Filer–Twin Falls, Idaho; United States;
- City: Filer, Idaho
- Channels: Analog: 19 (UHF); Digital: 18 (UHF), never used;

Programming
- Affiliations: Educational independent (1999–2009)

Ownership
- Owner: College of Southern Idaho

History
- Founded: November 3, 1992
- First air date: July 6, 1999
- Last air date: February 17, 2009; (9 years, 226 days);

Technical information
- Facility ID: 12284
- ERP: 75.9 kW (analog); 40 kW (digital CP);
- HAAT: 161 m (528 ft) (both)
- Transmitter coordinates: 42°43′47″N 114°24′55.6″W﻿ / ﻿42.72972°N 114.415444°W

= KBGH =

Television station in Filer–Twin Falls, Idaho (1999–2009)

KBGH (channel 19) was an independent non-commercial educational television station licensed to Filer, Idaho, United States, which served the Twin Falls area. The station's transmitter was located on Flat Top Butte near Jerome. Owned by the Twin Falls–based College of Southern Idaho (CSI), KBGH existed strictly as a means of providing telecourses and distance learning.

==History==
An original construction permit for a full-service station was granted to CSI on November 3, 1992. The callsign KBGH was granted on May 14, 1993. Although it was to be a full-service station, its permit specified a low-power 75.9 kW ERP signal. The station commenced broadcasting on July 6, 1999.

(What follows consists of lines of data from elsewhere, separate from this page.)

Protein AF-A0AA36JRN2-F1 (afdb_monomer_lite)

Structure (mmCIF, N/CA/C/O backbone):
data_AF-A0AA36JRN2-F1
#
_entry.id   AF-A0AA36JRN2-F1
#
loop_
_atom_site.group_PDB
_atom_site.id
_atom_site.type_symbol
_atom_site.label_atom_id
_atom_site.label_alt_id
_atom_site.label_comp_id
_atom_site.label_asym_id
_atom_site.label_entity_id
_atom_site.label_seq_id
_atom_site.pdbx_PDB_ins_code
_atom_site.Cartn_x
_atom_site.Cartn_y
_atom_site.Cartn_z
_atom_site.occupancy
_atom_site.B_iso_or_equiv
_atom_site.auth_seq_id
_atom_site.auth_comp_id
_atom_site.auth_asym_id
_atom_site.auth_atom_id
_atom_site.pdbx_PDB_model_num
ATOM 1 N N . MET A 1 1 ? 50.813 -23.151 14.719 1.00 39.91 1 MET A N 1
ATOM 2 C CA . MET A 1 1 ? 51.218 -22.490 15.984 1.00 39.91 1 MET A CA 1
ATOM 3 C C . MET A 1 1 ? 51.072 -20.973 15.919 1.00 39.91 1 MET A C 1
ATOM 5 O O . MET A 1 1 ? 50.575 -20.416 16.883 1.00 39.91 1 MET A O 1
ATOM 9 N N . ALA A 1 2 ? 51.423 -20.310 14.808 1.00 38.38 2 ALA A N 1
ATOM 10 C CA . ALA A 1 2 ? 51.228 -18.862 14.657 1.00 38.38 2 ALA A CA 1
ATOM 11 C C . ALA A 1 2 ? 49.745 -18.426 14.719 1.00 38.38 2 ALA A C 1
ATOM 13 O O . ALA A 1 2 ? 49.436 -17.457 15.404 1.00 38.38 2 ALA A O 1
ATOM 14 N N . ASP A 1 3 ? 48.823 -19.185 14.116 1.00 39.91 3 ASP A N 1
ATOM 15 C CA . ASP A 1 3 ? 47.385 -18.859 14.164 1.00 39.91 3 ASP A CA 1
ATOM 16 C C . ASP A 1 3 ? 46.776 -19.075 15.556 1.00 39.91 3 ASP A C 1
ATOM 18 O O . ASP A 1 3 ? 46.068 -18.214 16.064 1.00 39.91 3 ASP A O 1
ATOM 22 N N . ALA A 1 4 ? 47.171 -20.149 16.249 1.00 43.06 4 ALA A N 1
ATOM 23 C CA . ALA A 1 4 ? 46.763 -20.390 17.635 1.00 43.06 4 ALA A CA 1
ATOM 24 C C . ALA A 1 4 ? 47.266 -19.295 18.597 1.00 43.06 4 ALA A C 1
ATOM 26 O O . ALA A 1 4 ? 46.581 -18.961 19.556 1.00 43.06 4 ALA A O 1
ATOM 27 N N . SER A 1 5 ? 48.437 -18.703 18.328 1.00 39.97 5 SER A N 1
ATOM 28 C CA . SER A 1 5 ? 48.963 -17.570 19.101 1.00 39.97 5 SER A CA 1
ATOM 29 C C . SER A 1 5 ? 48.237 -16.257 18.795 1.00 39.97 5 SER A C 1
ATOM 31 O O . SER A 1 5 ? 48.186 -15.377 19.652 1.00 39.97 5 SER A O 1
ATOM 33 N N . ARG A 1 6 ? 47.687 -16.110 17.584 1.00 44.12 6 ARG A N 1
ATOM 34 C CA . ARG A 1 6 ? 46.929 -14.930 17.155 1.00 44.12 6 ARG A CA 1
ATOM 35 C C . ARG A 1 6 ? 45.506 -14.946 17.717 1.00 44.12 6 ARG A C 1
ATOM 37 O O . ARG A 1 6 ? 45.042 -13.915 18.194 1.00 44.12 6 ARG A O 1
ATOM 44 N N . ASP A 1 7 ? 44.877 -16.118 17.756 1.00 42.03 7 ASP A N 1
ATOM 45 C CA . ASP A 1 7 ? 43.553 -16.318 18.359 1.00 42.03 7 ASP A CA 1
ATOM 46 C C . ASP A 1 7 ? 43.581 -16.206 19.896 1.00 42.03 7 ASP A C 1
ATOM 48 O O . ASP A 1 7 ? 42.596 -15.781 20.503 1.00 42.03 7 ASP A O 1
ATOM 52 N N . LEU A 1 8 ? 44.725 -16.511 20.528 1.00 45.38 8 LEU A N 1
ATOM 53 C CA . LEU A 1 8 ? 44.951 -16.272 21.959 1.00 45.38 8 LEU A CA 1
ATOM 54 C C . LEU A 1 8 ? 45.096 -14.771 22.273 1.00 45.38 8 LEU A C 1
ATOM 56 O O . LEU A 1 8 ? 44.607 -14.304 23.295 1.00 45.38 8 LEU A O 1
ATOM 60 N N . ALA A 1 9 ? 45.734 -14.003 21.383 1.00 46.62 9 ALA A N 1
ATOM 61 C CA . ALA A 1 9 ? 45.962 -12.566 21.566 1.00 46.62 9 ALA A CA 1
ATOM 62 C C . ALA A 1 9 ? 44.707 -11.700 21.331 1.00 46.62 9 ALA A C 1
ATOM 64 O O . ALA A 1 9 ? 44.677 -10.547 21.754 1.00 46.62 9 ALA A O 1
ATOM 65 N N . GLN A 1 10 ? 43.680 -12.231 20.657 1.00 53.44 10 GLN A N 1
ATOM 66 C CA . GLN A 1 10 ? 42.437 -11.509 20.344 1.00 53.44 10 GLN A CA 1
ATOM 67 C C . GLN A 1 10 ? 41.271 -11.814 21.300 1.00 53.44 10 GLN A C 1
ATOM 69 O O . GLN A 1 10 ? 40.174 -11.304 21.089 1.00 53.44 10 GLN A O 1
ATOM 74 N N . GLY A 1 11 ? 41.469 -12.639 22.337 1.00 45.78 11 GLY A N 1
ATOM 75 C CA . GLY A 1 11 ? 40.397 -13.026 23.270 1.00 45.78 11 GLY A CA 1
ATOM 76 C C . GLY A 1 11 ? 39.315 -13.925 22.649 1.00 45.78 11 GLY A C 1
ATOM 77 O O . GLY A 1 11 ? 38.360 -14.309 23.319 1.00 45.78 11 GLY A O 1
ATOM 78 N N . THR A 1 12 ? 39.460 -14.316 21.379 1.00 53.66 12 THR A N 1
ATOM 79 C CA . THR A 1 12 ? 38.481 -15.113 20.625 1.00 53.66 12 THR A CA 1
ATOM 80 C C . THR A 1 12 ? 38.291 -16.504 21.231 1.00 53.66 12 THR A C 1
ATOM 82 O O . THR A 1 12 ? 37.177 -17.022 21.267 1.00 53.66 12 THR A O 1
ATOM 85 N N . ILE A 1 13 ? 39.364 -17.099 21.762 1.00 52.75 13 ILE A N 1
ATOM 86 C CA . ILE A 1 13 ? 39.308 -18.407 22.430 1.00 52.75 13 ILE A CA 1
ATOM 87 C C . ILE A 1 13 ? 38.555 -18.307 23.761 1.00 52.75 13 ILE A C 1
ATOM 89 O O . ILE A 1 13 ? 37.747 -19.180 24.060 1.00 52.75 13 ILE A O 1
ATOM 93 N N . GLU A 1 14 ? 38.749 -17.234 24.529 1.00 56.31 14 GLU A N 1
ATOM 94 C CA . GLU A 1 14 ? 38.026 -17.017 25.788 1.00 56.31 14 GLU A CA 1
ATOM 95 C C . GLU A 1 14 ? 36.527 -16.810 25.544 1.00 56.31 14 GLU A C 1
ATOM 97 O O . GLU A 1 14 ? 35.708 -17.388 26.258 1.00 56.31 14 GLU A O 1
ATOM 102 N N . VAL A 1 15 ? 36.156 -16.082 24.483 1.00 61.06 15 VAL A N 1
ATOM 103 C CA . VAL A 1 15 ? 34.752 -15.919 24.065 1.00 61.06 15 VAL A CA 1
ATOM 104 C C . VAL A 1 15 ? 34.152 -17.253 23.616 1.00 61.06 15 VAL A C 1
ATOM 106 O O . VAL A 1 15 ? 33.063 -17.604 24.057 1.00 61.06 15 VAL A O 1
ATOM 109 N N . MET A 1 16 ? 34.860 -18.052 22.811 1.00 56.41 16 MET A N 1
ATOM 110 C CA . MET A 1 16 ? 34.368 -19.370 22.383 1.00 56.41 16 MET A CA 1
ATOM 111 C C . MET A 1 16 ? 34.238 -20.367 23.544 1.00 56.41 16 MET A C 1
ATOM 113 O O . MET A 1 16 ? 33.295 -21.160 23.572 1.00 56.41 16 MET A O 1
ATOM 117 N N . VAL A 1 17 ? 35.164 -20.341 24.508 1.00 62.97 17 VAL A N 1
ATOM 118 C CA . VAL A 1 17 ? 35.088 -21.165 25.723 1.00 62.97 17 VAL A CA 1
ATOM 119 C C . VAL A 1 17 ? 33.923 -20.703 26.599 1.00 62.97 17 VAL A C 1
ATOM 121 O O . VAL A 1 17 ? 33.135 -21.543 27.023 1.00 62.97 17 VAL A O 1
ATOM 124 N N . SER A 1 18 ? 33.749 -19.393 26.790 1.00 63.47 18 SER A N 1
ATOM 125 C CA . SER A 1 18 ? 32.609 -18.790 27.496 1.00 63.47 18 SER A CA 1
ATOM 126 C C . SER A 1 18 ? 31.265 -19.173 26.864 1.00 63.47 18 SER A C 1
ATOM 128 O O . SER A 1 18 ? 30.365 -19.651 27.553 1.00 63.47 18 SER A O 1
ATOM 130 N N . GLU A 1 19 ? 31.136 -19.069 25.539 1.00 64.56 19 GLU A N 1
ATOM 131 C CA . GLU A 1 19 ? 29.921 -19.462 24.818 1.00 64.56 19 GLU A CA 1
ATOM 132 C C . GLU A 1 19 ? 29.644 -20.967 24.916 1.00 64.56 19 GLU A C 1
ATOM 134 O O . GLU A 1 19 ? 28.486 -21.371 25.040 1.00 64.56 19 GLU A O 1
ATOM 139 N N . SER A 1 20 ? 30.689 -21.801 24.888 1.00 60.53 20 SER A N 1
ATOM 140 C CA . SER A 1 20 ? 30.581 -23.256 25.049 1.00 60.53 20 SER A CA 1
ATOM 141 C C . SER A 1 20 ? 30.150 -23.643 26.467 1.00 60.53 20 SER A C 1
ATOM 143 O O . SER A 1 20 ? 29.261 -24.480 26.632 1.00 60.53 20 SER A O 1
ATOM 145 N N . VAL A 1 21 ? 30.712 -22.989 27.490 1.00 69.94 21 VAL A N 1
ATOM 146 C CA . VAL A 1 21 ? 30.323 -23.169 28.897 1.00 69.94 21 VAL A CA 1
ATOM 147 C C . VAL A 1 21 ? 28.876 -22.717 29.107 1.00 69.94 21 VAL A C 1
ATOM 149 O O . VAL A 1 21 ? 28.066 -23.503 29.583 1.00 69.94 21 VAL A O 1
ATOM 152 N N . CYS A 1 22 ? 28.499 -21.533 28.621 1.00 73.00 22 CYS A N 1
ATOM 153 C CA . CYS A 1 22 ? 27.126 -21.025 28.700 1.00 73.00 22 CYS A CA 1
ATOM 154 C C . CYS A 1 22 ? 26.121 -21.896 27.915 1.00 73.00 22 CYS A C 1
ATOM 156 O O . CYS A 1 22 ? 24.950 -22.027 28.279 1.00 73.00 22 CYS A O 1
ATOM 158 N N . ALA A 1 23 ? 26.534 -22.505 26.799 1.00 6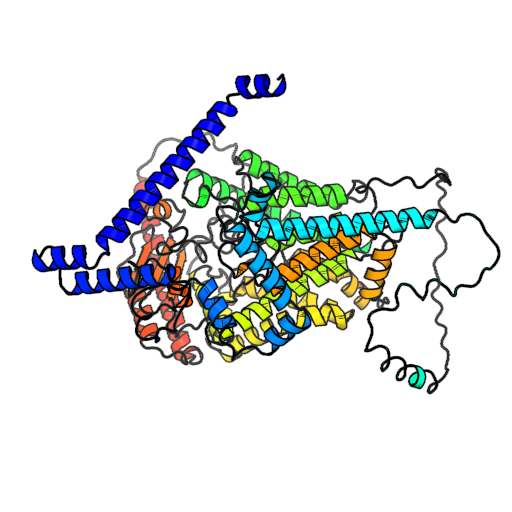3.00 23 ALA A N 1
ATOM 159 C CA . ALA A 1 23 ? 25.703 -23.470 26.081 1.00 63.00 23 ALA A CA 1
ATOM 160 C C . ALA A 1 23 ? 25.513 -24.764 26.883 1.00 63.00 23 ALA A C 1
ATOM 162 O O . ALA A 1 23 ? 24.398 -25.283 26.921 1.00 63.00 23 ALA A O 1
ATOM 163 N N . LYS A 1 24 ? 26.570 -25.255 27.539 1.00 76.00 24 LYS A N 1
ATOM 164 C CA . LYS A 1 24 ? 26.516 -26.438 28.399 1.00 76.00 24 LYS A CA 1
ATOM 165 C C . LYS A 1 24 ? 25.624 -26.204 29.620 1.00 76.00 24 LYS A C 1
ATOM 167 O O . LYS A 1 24 ? 24.729 -27.004 29.851 1.00 76.00 24 LYS A O 1
ATOM 172 N N . GLU A 1 25 ? 25.781 -25.073 30.304 1.00 81.38 25 GLU A N 1
ATOM 173 C CA . GLU A 1 25 ? 24.938 -24.679 31.443 1.00 81.38 25 GLU A CA 1
ATOM 174 C C . GLU A 1 25 ? 23.457 -24.575 31.054 1.00 81.38 25 GLU A C 1
ATOM 176 O O . GLU A 1 25 ? 22.589 -25.025 31.794 1.00 81.38 25 GLU A O 1
ATOM 181 N N . ARG A 1 26 ? 23.141 -24.054 29.858 1.00 73.81 26 ARG A N 1
ATOM 182 C CA . ARG A 1 26 ? 21.756 -24.027 29.349 1.00 73.81 26 ARG A CA 1
ATOM 183 C C . ARG A 1 26 ? 21.197 -25.412 29.033 1.00 73.81 26 ARG A C 1
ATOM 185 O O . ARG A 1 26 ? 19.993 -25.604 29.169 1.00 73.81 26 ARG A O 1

KBGH was granted a construction permit to construct a digital television station on channel 18, on February 22, 2001. However, CSI had elected not to transition KBGH to a digital facility. On February 17, 2009, the original day of national digital transition, KBGH completely ceased operations. On March 31, 2009, the FCC officially deleted KBGH's callsign.

Since the shutdown, CSI has implemented a fully digital online telecommunication system, whereby students at distant sites can participate via the Internet.

Paradoxically, if CSI initially had applied for a license for a LPTV station instead of as a full-service station, it would have remained free to continue analog broadcasts after the original February 2009 deadline, though it would have been required to convert to digital or go off the air by July 13, 2021.

==Programming==
CSI used KBGH solely as a means of delivering telecourses to students. When the station was not broadcasting a telecourse, it had no programming at all—only a blank picture was transmitted.